Auditing Mis-Qualified Units
A few predictions, even after on-site measurements, were hard to explain. One of them was room 423. WaveScape predicted inadequate RSRP to room 423 on the north side of building when, not surprisingly, the Pivot was turned off. But surprisingly, on-site measurements inside 423 showed adequate RSRP, enough to generate 616 Mbps of downlink throughput. Uplink throughput, at 28 Mbps, still disqualified the room, and 616 Mbps must have been generated by a reflection, but from where? Field techs used Pivotal’s RF scanner, Cyclops, to identify the reflection source as nondurable — a guest vehicle parked in the north lot, Figure 11. Only when the parking space was occupied, and when the Pivot repeater was turned off, did the mysterious reflection appear, resulting in adequate RSRP and downlink throughput.

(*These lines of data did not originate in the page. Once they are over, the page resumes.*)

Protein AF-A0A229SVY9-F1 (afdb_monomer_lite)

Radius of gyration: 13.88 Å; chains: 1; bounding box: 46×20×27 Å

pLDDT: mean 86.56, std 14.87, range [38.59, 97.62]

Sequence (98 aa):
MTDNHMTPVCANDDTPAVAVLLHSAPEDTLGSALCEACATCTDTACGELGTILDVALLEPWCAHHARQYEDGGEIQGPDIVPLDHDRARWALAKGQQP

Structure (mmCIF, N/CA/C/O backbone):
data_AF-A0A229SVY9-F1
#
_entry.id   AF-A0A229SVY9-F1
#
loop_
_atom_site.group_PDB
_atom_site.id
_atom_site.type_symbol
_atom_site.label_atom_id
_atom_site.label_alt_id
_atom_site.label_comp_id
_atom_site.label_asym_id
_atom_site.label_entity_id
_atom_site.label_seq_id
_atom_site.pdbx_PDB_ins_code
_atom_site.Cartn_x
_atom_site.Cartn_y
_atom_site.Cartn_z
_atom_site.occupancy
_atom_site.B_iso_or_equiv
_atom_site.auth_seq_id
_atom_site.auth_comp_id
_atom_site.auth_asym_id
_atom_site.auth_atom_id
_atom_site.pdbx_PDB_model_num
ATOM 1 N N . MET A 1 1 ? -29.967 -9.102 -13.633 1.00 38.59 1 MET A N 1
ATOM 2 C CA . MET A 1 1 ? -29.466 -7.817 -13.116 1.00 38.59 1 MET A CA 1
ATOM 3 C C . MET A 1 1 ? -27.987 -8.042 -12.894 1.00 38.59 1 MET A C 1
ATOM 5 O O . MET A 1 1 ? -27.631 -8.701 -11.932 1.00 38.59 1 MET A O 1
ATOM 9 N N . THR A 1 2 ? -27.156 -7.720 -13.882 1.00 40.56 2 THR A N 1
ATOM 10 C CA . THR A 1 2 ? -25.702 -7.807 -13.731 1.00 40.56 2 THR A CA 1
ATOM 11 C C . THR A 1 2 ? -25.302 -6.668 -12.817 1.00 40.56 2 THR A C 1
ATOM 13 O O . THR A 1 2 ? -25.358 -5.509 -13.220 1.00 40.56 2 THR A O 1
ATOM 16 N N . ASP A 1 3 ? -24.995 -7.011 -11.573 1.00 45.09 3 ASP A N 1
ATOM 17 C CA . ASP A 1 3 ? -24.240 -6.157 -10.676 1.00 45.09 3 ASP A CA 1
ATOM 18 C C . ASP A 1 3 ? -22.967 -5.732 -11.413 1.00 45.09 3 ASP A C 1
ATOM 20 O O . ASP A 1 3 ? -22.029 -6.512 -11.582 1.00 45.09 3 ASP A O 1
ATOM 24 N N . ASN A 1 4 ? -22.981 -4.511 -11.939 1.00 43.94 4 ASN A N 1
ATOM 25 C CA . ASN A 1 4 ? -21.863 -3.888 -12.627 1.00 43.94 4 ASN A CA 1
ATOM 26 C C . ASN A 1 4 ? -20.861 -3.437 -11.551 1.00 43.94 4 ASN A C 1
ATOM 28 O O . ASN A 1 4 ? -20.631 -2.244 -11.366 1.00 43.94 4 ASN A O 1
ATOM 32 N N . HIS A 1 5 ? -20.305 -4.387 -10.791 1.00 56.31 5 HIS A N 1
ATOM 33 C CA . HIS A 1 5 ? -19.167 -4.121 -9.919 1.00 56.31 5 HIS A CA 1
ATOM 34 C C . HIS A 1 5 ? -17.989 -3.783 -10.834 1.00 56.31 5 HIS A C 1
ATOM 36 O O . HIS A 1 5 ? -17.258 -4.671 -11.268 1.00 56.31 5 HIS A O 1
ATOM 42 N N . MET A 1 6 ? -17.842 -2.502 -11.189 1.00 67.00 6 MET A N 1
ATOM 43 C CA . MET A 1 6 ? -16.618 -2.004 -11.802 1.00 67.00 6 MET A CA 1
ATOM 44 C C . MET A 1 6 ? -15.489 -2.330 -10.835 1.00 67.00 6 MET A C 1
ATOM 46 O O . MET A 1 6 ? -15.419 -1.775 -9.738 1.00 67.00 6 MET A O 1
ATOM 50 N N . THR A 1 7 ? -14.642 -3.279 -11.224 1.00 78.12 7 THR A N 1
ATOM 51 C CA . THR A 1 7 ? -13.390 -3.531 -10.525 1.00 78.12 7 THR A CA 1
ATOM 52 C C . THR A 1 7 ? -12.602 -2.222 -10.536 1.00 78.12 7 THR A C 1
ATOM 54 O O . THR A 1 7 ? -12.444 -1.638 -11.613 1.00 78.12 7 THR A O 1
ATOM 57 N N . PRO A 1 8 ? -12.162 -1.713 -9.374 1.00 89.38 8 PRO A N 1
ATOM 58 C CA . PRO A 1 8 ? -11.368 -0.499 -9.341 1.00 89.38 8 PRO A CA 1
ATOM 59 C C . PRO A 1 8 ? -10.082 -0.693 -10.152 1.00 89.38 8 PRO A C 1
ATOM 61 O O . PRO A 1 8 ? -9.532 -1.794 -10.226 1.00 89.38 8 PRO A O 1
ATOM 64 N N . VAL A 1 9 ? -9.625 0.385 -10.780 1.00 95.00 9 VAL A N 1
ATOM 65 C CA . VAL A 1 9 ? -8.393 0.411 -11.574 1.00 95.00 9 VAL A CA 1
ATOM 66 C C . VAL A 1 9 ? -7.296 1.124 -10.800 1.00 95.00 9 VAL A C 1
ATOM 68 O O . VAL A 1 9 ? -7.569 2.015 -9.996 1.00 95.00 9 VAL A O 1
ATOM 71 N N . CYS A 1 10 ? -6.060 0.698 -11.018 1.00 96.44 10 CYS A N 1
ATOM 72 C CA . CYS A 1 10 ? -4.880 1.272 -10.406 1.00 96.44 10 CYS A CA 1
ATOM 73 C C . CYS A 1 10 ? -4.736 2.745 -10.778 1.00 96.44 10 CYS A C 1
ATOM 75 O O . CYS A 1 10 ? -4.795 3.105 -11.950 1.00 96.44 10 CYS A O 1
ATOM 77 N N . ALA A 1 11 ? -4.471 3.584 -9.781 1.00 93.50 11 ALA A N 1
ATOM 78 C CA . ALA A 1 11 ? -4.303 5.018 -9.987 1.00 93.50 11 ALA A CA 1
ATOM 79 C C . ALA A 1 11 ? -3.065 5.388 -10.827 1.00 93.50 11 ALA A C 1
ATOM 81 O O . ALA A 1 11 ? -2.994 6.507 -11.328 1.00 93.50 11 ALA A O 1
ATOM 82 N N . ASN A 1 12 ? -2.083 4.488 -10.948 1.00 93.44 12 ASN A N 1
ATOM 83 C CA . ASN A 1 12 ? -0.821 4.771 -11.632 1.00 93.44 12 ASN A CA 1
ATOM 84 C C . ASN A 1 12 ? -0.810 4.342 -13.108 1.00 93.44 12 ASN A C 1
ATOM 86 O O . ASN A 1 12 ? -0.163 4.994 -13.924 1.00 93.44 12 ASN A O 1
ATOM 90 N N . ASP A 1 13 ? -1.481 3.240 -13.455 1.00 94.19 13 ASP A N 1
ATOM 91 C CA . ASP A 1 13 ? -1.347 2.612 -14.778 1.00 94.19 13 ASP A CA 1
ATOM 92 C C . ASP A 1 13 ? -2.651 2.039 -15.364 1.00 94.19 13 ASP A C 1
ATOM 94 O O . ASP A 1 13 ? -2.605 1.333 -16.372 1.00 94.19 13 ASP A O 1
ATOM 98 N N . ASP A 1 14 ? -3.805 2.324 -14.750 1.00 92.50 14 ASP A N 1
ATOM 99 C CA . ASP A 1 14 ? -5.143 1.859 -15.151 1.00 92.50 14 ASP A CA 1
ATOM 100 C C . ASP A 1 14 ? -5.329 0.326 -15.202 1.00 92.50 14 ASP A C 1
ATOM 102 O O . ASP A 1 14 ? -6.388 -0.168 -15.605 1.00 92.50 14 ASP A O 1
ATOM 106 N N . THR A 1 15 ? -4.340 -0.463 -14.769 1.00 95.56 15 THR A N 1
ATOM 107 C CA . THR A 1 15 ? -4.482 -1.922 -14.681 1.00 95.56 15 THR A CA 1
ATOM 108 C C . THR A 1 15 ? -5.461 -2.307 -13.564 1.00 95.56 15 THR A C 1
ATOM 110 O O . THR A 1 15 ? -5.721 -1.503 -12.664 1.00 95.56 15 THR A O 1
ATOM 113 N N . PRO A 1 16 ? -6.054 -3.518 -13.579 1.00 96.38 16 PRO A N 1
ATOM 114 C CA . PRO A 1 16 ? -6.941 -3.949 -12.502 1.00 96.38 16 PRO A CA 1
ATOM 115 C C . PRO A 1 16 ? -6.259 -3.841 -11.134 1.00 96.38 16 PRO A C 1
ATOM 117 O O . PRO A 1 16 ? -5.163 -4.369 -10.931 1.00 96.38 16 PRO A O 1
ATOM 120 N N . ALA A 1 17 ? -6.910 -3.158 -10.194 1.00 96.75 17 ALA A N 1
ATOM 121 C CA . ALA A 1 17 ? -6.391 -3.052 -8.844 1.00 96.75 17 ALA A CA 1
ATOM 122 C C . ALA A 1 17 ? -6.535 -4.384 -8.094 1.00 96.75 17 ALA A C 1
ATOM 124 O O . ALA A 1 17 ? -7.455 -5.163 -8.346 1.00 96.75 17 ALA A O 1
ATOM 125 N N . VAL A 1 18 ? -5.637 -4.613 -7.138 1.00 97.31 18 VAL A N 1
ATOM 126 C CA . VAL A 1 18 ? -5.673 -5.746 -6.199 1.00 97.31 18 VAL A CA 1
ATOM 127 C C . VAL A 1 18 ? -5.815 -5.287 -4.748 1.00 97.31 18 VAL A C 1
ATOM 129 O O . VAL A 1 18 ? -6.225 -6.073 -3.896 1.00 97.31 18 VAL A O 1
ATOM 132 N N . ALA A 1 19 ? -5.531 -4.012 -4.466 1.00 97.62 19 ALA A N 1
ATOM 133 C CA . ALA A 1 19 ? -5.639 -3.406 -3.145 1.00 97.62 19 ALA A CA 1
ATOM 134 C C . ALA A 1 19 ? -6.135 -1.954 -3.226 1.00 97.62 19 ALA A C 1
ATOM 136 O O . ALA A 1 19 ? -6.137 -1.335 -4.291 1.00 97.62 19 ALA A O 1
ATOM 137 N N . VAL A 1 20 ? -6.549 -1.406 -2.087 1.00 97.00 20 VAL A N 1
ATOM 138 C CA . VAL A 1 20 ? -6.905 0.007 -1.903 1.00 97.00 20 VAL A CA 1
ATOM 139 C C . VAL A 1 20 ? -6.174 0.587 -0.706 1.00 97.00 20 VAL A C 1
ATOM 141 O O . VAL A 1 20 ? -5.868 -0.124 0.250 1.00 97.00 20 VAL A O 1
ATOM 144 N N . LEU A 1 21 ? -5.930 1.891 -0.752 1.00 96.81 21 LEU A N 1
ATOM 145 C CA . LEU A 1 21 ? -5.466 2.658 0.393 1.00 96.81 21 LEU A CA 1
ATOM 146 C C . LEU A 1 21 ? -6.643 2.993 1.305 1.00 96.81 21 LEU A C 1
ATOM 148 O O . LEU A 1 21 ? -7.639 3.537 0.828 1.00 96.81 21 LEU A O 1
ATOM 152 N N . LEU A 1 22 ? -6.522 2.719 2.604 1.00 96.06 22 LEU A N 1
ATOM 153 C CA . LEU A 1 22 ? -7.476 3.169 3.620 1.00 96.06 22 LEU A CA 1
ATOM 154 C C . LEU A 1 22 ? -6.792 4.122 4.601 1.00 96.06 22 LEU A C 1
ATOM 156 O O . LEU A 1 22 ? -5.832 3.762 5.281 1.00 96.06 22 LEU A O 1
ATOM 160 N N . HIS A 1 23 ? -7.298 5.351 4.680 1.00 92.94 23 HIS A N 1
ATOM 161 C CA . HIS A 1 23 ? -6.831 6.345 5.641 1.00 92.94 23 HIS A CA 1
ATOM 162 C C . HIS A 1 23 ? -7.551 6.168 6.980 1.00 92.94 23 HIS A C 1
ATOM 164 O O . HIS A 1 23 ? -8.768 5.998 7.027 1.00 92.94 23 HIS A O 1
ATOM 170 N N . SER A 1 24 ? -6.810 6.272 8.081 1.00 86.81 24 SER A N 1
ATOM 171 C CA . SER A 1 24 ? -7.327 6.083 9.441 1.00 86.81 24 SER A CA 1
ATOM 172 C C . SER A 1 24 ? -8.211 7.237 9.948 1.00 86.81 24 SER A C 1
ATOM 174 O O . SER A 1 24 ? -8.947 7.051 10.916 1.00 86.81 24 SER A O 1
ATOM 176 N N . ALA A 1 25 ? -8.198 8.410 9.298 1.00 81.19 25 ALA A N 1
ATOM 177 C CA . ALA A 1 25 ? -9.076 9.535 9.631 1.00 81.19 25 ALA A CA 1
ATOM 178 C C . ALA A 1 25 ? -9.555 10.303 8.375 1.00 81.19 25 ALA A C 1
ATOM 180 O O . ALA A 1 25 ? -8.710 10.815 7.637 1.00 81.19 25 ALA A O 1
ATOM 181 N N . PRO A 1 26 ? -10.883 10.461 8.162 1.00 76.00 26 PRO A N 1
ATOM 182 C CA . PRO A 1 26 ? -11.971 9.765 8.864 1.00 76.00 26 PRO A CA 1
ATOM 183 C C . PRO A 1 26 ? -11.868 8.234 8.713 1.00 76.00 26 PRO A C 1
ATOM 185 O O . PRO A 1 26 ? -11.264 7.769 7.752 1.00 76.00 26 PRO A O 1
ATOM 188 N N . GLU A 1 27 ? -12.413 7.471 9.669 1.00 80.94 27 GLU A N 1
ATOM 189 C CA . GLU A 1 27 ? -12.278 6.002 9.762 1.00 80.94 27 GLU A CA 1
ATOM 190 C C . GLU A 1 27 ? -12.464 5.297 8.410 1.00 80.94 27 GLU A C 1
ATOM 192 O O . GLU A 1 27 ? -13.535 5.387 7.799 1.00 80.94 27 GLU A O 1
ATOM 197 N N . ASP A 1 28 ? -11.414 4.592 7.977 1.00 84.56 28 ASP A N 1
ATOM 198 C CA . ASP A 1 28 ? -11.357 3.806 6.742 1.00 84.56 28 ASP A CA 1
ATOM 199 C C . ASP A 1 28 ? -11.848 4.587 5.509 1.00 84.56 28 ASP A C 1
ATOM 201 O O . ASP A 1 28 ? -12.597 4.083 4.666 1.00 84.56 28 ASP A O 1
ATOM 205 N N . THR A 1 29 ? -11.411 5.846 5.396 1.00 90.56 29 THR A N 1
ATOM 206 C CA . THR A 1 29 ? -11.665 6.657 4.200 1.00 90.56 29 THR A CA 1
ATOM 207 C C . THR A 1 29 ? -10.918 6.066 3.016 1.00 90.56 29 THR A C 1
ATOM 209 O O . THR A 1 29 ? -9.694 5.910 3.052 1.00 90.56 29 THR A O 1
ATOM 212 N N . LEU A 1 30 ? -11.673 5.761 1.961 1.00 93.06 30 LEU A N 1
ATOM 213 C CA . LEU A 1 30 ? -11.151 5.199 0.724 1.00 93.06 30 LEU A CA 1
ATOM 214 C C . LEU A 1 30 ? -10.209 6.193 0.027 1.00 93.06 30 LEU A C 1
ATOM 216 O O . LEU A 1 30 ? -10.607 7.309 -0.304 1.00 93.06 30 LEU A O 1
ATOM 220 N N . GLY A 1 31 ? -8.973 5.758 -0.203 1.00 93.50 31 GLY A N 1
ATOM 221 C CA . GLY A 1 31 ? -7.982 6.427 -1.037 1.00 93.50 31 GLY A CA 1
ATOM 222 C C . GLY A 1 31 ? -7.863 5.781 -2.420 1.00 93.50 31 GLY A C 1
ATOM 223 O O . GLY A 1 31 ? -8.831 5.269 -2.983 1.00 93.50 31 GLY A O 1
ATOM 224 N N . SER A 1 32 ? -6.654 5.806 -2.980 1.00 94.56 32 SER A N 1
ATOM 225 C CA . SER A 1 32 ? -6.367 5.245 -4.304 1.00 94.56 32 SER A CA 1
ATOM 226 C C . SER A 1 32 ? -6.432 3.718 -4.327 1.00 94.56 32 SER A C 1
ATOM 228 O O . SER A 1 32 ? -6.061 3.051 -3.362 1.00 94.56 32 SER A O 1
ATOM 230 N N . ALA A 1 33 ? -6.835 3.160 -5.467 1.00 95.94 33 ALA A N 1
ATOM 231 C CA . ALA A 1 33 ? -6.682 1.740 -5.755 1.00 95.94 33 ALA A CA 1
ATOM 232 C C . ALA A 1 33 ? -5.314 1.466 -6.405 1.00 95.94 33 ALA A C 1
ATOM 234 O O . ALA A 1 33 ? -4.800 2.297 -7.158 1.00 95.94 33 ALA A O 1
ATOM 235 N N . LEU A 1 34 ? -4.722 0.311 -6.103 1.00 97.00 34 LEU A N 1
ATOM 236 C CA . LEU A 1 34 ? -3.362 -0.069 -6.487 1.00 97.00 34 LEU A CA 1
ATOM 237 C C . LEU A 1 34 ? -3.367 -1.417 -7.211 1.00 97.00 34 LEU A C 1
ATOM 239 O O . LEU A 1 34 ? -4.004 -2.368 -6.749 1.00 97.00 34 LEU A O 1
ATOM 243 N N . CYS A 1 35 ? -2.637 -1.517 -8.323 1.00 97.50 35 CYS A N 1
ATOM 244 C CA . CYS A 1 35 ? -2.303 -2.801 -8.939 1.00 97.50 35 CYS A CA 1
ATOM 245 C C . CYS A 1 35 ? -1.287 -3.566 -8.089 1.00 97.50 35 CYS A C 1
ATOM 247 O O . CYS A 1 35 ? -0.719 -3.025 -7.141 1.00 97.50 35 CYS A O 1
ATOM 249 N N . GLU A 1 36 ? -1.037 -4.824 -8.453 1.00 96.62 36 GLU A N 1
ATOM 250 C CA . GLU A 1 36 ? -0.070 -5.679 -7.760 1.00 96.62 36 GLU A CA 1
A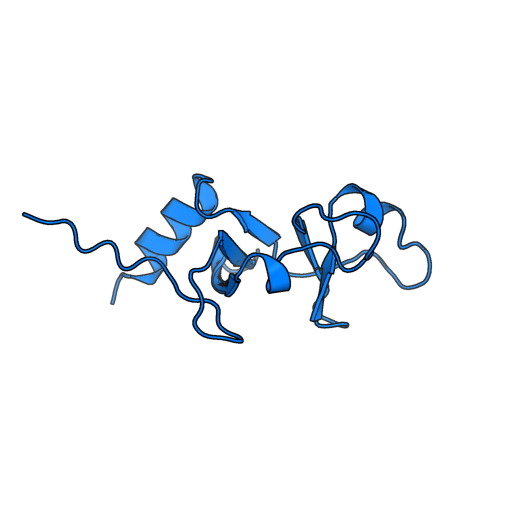TOM 251 C C . GLU A 1 36 ? 1.310 -5.019 -7.683 1.00 96.62 36 GLU A C 1
ATOM 253 O O . GLU A 1 36 ? 1.850 -4.874 -6.595 1.00 96.62 36 GLU A O 1
ATOM 258 N N . ALA A 1 37 ? 1.830 -4.491 -8.795 1.00 96.00 37 ALA A N 1
ATOM 259 C CA . ALA A 1 37 ? 3.140 -3.840 -8.814 1.00 96.00 37 ALA A CA 1
ATOM 260 C C . ALA A 1 37 ? 3.226 -2.605 -7.896 1.00 96.00 37 ALA A C 1
ATOM 262 O O . ALA A 1 37 ? 4.249 -2.400 -7.253 1.00 96.00 37 ALA A O 1
ATOM 263 N N . CYS A 1 38 ? 2.162 -1.799 -7.811 1.00 96.56 38 CYS A N 1
ATOM 264 C CA . CYS A 1 38 ? 2.119 -0.620 -6.939 1.00 96.56 38 CYS A CA 1
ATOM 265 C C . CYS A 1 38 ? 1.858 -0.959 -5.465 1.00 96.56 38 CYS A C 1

RF network performance will always have a statistical element to it, but WaveScape makes conservative assumptions and only considers reliable reflectors in its FWA qualification predictions. If WaveScape says a hotel guest room or residential unit is qualified for FWA, then carriers can be confident that the subscriber will receive a solid mmWave FWA link. Table 2 provides a summary of the points with significant variance between prediction and reality.
Unit / Pivot | Pivot Status | Prediction vs. Reality | Audit Findings |
---|---|---|---|
423 | Off | Underpredict 11.5dB, WaveScape False Negative | Signal was coming from an intermittent reflection, so even though measurements supported FWA, service should not be extended to this unit |
218 | On | Underpredict 10dB WaveScape correctly qualified for FWA | Pivot provides stronger side-lobe performance than expected, variation did not cause difference in prediction status. |
232 | On | RSRP measurement within .1 dB, WaveScape disqualified unit due to angle of incidence issues | Side-lobe performance of CPE created more-robust link than expected. Correct RSRP prediction means the unit could be qualified with less bias towards reliability. |
302 | N/A | Underpredict 16.8 dB, WaveScape correctly qualified for FWA | Cyclops determined signal traveled through sparse area of tree- WaveScape correctly determined this link should be qualified anyways though |
454 | N/A | Underpredicted 11.7dB, WaveScape False Negative | Cyclops determined signal bounced off a AC unit on top of the reflecting building, which WaveScape deemed not reliable enough |
Table 2: Significant variance between prediction and reality among these hotel rooms
Notably, Pivotal’s audit of this building’s coverage found no ‘false positives’ and very few ‘overpredictions’ - which can be attributed to WaveScape’s bias towards reliability when qualifying units for FWA.
Conclusion
Coverage and throughput for a hotel, like any MDU, can vary dramatically from room to room, even those close to each other. Carriers need unit-level FWA qualification to make mmWave FWA operationally feasible. As a high resolution, cloud-based modelling tool for mmWave FWA address qualification, WaveScape offers a unique solution that makes conservative but realistic unit qualification predictions, thus allowing carriers to make full use of their mmWave spectrum. Pivotal extends its gratitude to Embassy Suites for renting one of its suites to serve as Pivotal’s 5G Test Lab, and for granting Pivotal quick access to its guest rooms to conduct on-site measurements.